El exceso de velocidad nos mete en una centrífuga que nos barre como confeti. La mirada de conjunto se pierde por completo. Cada uno se aferra a su propia pieza, que flota sobre los flujos de la ciudad-mercado, para la cual los ritmos lentos son pérdidas y la velocidad es dinero. El exceso de velocidad pulveriza la vida, no la hace más intesa.
La sabiduría. Es necesario perder tiempo. Cuando vuelves a casa y ves a tu hijo, a tu hija, niños, pierde tiempo. Este diálogo es fundamental para la sociedad. Perder tiempo con los niños. Cuando vuelves a casa y está, quizá el abuelo, la abuela, que no razonan bien, ha perdido un poco la capacidad de hablar, y tú estás con él, este perder tiempo fortalece a la familia humana. Es necesario gastar el tiempo, que no es un tiempo productivo -económicamente- con los niños y los ancianos porque ellos nos dan otra capacidad de ver la vida.
La pandemia, en la cual estamos todavía obligados a vivir, ha impuesto –muy dolorosamente, lamentablemente– un revés para el obtuso culto a la velocidad. Y en este período los abuelos actuaron como barrera ante la "deshidratación" emocional de los pequeños.
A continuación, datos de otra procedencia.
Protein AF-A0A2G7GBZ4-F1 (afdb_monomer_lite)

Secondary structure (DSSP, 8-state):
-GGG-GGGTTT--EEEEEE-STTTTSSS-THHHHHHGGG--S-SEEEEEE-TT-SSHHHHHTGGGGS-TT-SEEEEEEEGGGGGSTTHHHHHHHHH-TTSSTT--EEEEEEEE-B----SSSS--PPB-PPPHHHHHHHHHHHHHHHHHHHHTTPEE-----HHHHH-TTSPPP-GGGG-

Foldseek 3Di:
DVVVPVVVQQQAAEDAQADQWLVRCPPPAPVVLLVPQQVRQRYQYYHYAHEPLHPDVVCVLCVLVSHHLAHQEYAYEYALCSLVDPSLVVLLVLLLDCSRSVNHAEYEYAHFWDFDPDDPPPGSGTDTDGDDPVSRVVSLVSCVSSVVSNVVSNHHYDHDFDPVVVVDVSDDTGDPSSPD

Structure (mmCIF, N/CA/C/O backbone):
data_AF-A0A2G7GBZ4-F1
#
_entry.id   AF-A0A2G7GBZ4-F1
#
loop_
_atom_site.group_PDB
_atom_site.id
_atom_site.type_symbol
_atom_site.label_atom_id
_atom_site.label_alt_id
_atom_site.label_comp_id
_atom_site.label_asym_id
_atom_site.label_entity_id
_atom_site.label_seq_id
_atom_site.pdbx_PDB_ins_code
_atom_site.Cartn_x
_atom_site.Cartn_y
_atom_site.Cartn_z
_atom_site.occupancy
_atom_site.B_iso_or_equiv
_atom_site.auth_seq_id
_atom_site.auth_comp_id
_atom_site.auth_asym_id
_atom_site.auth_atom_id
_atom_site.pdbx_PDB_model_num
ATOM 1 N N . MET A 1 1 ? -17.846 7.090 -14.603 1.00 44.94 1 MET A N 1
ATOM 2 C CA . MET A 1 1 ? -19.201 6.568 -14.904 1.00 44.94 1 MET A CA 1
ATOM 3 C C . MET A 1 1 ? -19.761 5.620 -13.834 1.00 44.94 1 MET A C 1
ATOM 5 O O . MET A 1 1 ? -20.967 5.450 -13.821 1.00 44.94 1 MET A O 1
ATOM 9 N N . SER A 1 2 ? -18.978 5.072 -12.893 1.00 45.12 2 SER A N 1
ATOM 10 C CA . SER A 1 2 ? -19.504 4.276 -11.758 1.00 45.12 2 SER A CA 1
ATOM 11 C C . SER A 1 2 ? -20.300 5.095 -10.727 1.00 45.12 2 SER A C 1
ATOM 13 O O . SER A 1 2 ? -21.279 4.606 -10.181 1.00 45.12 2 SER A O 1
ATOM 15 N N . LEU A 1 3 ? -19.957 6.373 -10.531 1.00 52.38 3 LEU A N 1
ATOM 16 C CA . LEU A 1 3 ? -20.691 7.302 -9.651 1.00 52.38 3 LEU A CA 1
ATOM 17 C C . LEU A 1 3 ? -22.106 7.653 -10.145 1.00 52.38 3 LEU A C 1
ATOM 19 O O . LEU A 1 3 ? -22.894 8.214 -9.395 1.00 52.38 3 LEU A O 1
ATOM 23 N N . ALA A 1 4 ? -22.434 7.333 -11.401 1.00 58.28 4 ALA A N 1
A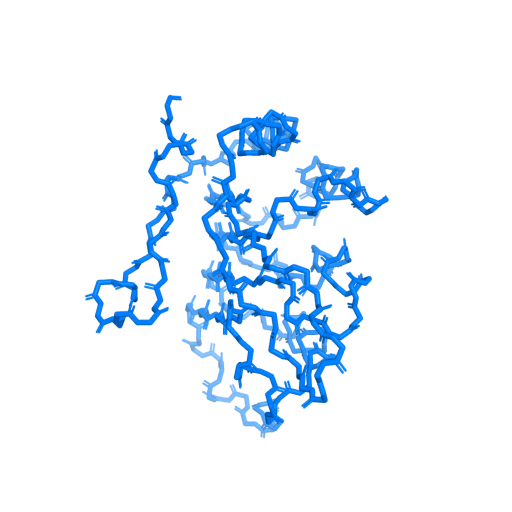TOM 24 C CA . ALA A 1 4 ? -23.771 7.554 -11.949 1.00 58.28 4 ALA A CA 1
ATOM 25 C C . ALA A 1 4 ? -24.790 6.507 -11.461 1.00 58.28 4 ALA A C 1
ATOM 27 O O . ALA A 1 4 ? -25.989 6.704 -11.636 1.00 58.28 4 ALA A O 1
ATOM 28 N N . LEU A 1 5 ? -24.326 5.405 -10.855 1.00 67.19 5 LEU A N 1
ATOM 29 C CA . LEU A 1 5 ? -25.166 4.322 -10.342 1.00 67.19 5 LEU A CA 1
ATOM 30 C C . LEU A 1 5 ? -24.705 3.938 -8.922 1.00 67.19 5 LEU A C 1
ATOM 32 O O . LEU A 1 5 ? -24.055 2.908 -8.747 1.00 67.19 5 LEU A O 1
ATOM 36 N N . PRO A 1 6 ? -25.023 4.760 -7.899 1.00 66.75 6 PRO A N 1
ATOM 37 C CA . PRO A 1 6 ? -24.549 4.576 -6.523 1.00 66.75 6 PRO A CA 1
ATOM 38 C C . PRO A 1 6 ? -24.830 3.181 -5.956 1.00 66.75 6 PRO A C 1
ATOM 40 O O . PRO A 1 6 ? -23.966 2.602 -5.310 1.00 66.75 6 PRO A O 1
ATOM 43 N N . HIS A 1 7 ? -25.975 2.588 -6.300 1.00 72.94 7 HIS A N 1
ATOM 44 C CA . HIS A 1 7 ? -26.367 1.240 -5.873 1.00 72.94 7 HIS A CA 1
ATOM 45 C C . HIS A 1 7 ? -25.383 0.134 -6.301 1.00 72.94 7 HIS A C 1
ATOM 47 O O . HIS A 1 7 ? -25.343 -0.920 -5.672 1.00 72.94 7 HIS A O 1
ATOM 53 N N . LEU A 1 8 ? -24.581 0.349 -7.355 1.00 69.38 8 LEU A N 1
ATOM 54 C CA . LEU A 1 8 ? -23.552 -0.608 -7.784 1.00 69.38 8 LEU A CA 1
ATOM 55 C C . LEU A 1 8 ? -22.313 -0.593 -6.882 1.00 69.38 8 LEU A C 1
ATOM 57 O O . LEU A 1 8 ? -21.561 -1.564 -6.869 1.00 69.38 8 LEU A O 1
ATOM 61 N N . ILE A 1 9 ? -22.080 0.505 -6.160 1.00 73.00 9 ILE A N 1
ATOM 62 C CA . ILE A 1 9 ? -20.904 0.697 -5.299 1.00 73.00 9 ILE A CA 1
ATOM 63 C C . ILE A 1 9 ? -21.260 0.798 -3.811 1.00 73.00 9 ILE A C 1
ATOM 65 O O . ILE A 1 9 ? -20.372 0.701 -2.973 1.00 73.00 9 ILE A O 1
ATOM 69 N N . GLU A 1 10 ? -22.541 0.954 -3.477 1.00 72.94 10 GLU A N 1
ATOM 70 C CA . GLU A 1 10 ? -23.043 1.122 -2.108 1.00 72.94 10 GLU A CA 1
ATOM 71 C C . GLU A 1 10 ? -22.737 -0.090 -1.217 1.00 72.94 10 GLU A C 1
ATOM 73 O O . GLU A 1 10 ? -22.360 0.072 -0.062 1.00 72.94 10 GLU A O 1
ATOM 78 N N . ASN A 1 11 ? -22.790 -1.297 -1.786 1.00 77.31 11 ASN A N 1
ATOM 79 C CA . ASN A 1 11 ? -22.479 -2.549 -1.086 1.00 77.31 11 ASN A CA 1
ATOM 80 C C . ASN A 1 11 ? -21.038 -3.037 -1.323 1.00 77.31 11 ASN A C 1
ATOM 82 O O . ASN A 1 11 ? -20.714 -4.190 -1.032 1.00 77.31 11 ASN A O 1
ATOM 86 N N . LEU A 1 12 ? -20.168 -2.201 -1.902 1.00 82.69 12 LEU A N 1
ATOM 87 C CA . LEU A 1 12 ? -18.790 -2.585 -2.186 1.00 82.69 12 LEU A CA 1
ATOM 88 C C . LEU A 1 12 ? -17.984 -2.627 -0.883 1.00 82.69 12 LEU A C 1
ATOM 90 O O . LEU A 1 12 ? -17.578 -1.590 -0.373 1.00 82.69 12 LEU A O 1
ATOM 94 N N . THR A 1 13 ? -17.707 -3.824 -0.367 1.00 87.62 13 THR A N 1
ATOM 95 C CA . THR A 1 13 ? -16.913 -4.010 0.863 1.00 87.62 13 THR A CA 1
ATOM 96 C C . THR A 1 13 ? -15.412 -4.072 0.596 1.00 87.62 13 THR A C 1
ATOM 98 O O . THR A 1 13 ? -14.608 -3.643 1.423 1.00 87.62 13 THR A O 1
ATOM 101 N N . THR A 1 14 ? -15.018 -4.596 -0.566 1.00 90.25 14 THR A N 1
ATOM 102 C CA . THR A 1 14 ? -13.619 -4.736 -0.973 1.00 90.25 14 THR A CA 1
ATOM 103 C C . THR A 1 14 ? -13.417 -4.142 -2.356 1.00 90.25 14 THR A C 1
ATOM 105 O O . THR A 1 14 ? -14.062 -4.561 -3.314 1.00 90.25 14 THR A O 1
ATOM 108 N N . LEU A 1 15 ? -12.476 -3.208 -2.473 1.00 90.19 15 LEU A N 1
ATOM 109 C CA . LEU A 1 15 ? -11.979 -2.729 -3.756 1.00 90.19 15 LEU A CA 1
ATOM 110 C C . LEU A 1 15 ? -10.553 -3.232 -3.966 1.00 90.19 15 LEU A C 1
ATOM 112 O O . LEU A 1 15 ? -9.675 -2.965 -3.148 1.00 90.19 15 LEU A O 1
ATOM 116 N N . ASN A 1 16 ? -10.312 -3.908 -5.088 1.00 88.94 16 ASN A N 1
ATOM 117 C CA . ASN A 1 16 ? -8.971 -4.250 -5.542 1.00 88.94 16 ASN A CA 1
ATOM 118 C C . ASN A 1 16 ? -8.664 -3.512 -6.846 1.00 88.94 16 ASN A C 1
ATOM 120 O O . ASN A 1 16 ? -9.334 -3.734 -7.853 1.00 88.94 16 ASN A O 1
ATOM 124 N N . LEU A 1 17 ? -7.657 -2.644 -6.822 1.00 87.00 17 LEU A N 1
ATOM 125 C CA . LEU A 1 17 ? -7.140 -1.968 -8.004 1.00 87.00 17 LEU A CA 1
ATOM 126 C C . LEU A 1 17 ? -5.712 -2.426 -8.264 1.00 87.00 17 LEU A C 1
ATOM 128 O O . LEU A 1 17 ? -4.825 -2.286 -7.416 1.00 87.00 17 LEU A O 1
ATOM 132 N N . ARG A 1 18 ? -5.492 -2.921 -9.479 1.00 83.94 18 ARG A N 1
ATOM 133 C CA . ARG A 1 18 ? -4.181 -3.313 -9.971 1.00 83.94 18 ARG A CA 1
ATOM 134 C C . ARG A 1 18 ? -3.815 -2.484 -11.178 1.00 83.94 18 ARG A C 1
ATOM 136 O O . ARG A 1 18 ? -4.581 -2.392 -12.129 1.00 83.94 18 ARG A O 1
ATOM 143 N N . SER A 1 19 ? -2.639 -1.895 -11.100 1.00 82.31 19 SER A N 1
ATOM 144 C CA . SER A 1 19 ? -1.996 -1.226 -12.205 1.00 82.31 19 SER A CA 1
ATOM 145 C C . SER A 1 19 ? -0.485 -1.377 -12.060 1.00 82.31 19 SER A C 1
ATOM 147 O O . SER A 1 19 ? 0.226 -0.470 -11.626 1.00 82.31 19 SER A O 1
ATOM 149 N N . THR A 1 20 ? -0.000 -2.595 -12.283 1.00 78.94 20 THR A N 1
ATOM 150 C CA . THR A 1 20 ? 1.428 -2.939 -12.187 1.00 78.94 20 THR A CA 1
ATOM 151 C C . THR A 1 20 ? 2.052 -3.169 -13.558 1.00 78.94 20 THR A C 1
ATOM 153 O O . THR A 1 20 ? 3.281 -3.224 -13.651 1.00 78.94 20 THR A O 1
ATOM 156 N N . HIS A 1 21 ? 1.233 -3.213 -14.615 1.00 72.81 21 HIS A N 1
ATOM 157 C CA . HIS A 1 21 ? 1.644 -3.407 -15.996 1.00 72.81 21 HIS A CA 1
ATOM 158 C C . HIS A 1 21 ? 1.116 -2.325 -16.936 1.00 72.81 21 HIS A C 1
ATOM 160 O O . HIS A 1 21 ? 0.120 -1.643 -16.721 1.00 72.81 21 HIS A O 1
ATOM 166 N N . CYS A 1 22 ? 1.820 -2.164 -18.050 1.00 61.44 22 CYS A N 1
ATOM 167 C CA . CYS A 1 22 ? 1.634 -1.067 -18.998 1.00 61.44 22 CYS A CA 1
ATOM 168 C C . CYS A 1 22 ? 0.311 -1.052 -19.795 1.00 61.44 22 CYS A C 1
ATOM 170 O O . CYS A 1 22 ? 0.134 -0.181 -20.650 1.00 61.44 22 CYS A O 1
ATOM 172 N N . LEU A 1 23 ? -0.604 -1.994 -19.550 1.00 61.34 23 LEU A N 1
ATOM 173 C CA . LEU A 1 23 ? -1.923 -2.044 -20.194 1.00 61.34 23 LEU A CA 1
ATOM 174 C C . LEU A 1 23 ? -3.038 -1.461 -19.310 1.00 61.34 23 LEU A C 1
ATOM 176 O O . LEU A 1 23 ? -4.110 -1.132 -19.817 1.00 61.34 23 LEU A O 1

La alianza visible de las generaciones, que armoniza los tiempos y los ritmos, nos devuelve la esperanza de no vivir la vida en vano. Y devuelve a cada uno el amor por nuestra vida vulnerable, cerrándole el paso a la obsesión de la velocidad, que simplemente la consume.
La palabra clave aquí es, cada uno piense: ¿Tú sabes perder el tiempo? ¿O estás siempre apresurado por la velocidad? Tengo prisa, no puedo. ¿Sabes perder tiempo con los abuelos, con los ancianos? ¿Sabes perder tiempo con tus hijos, con los niños? Esta es la piedra de comparación, piensen un poco.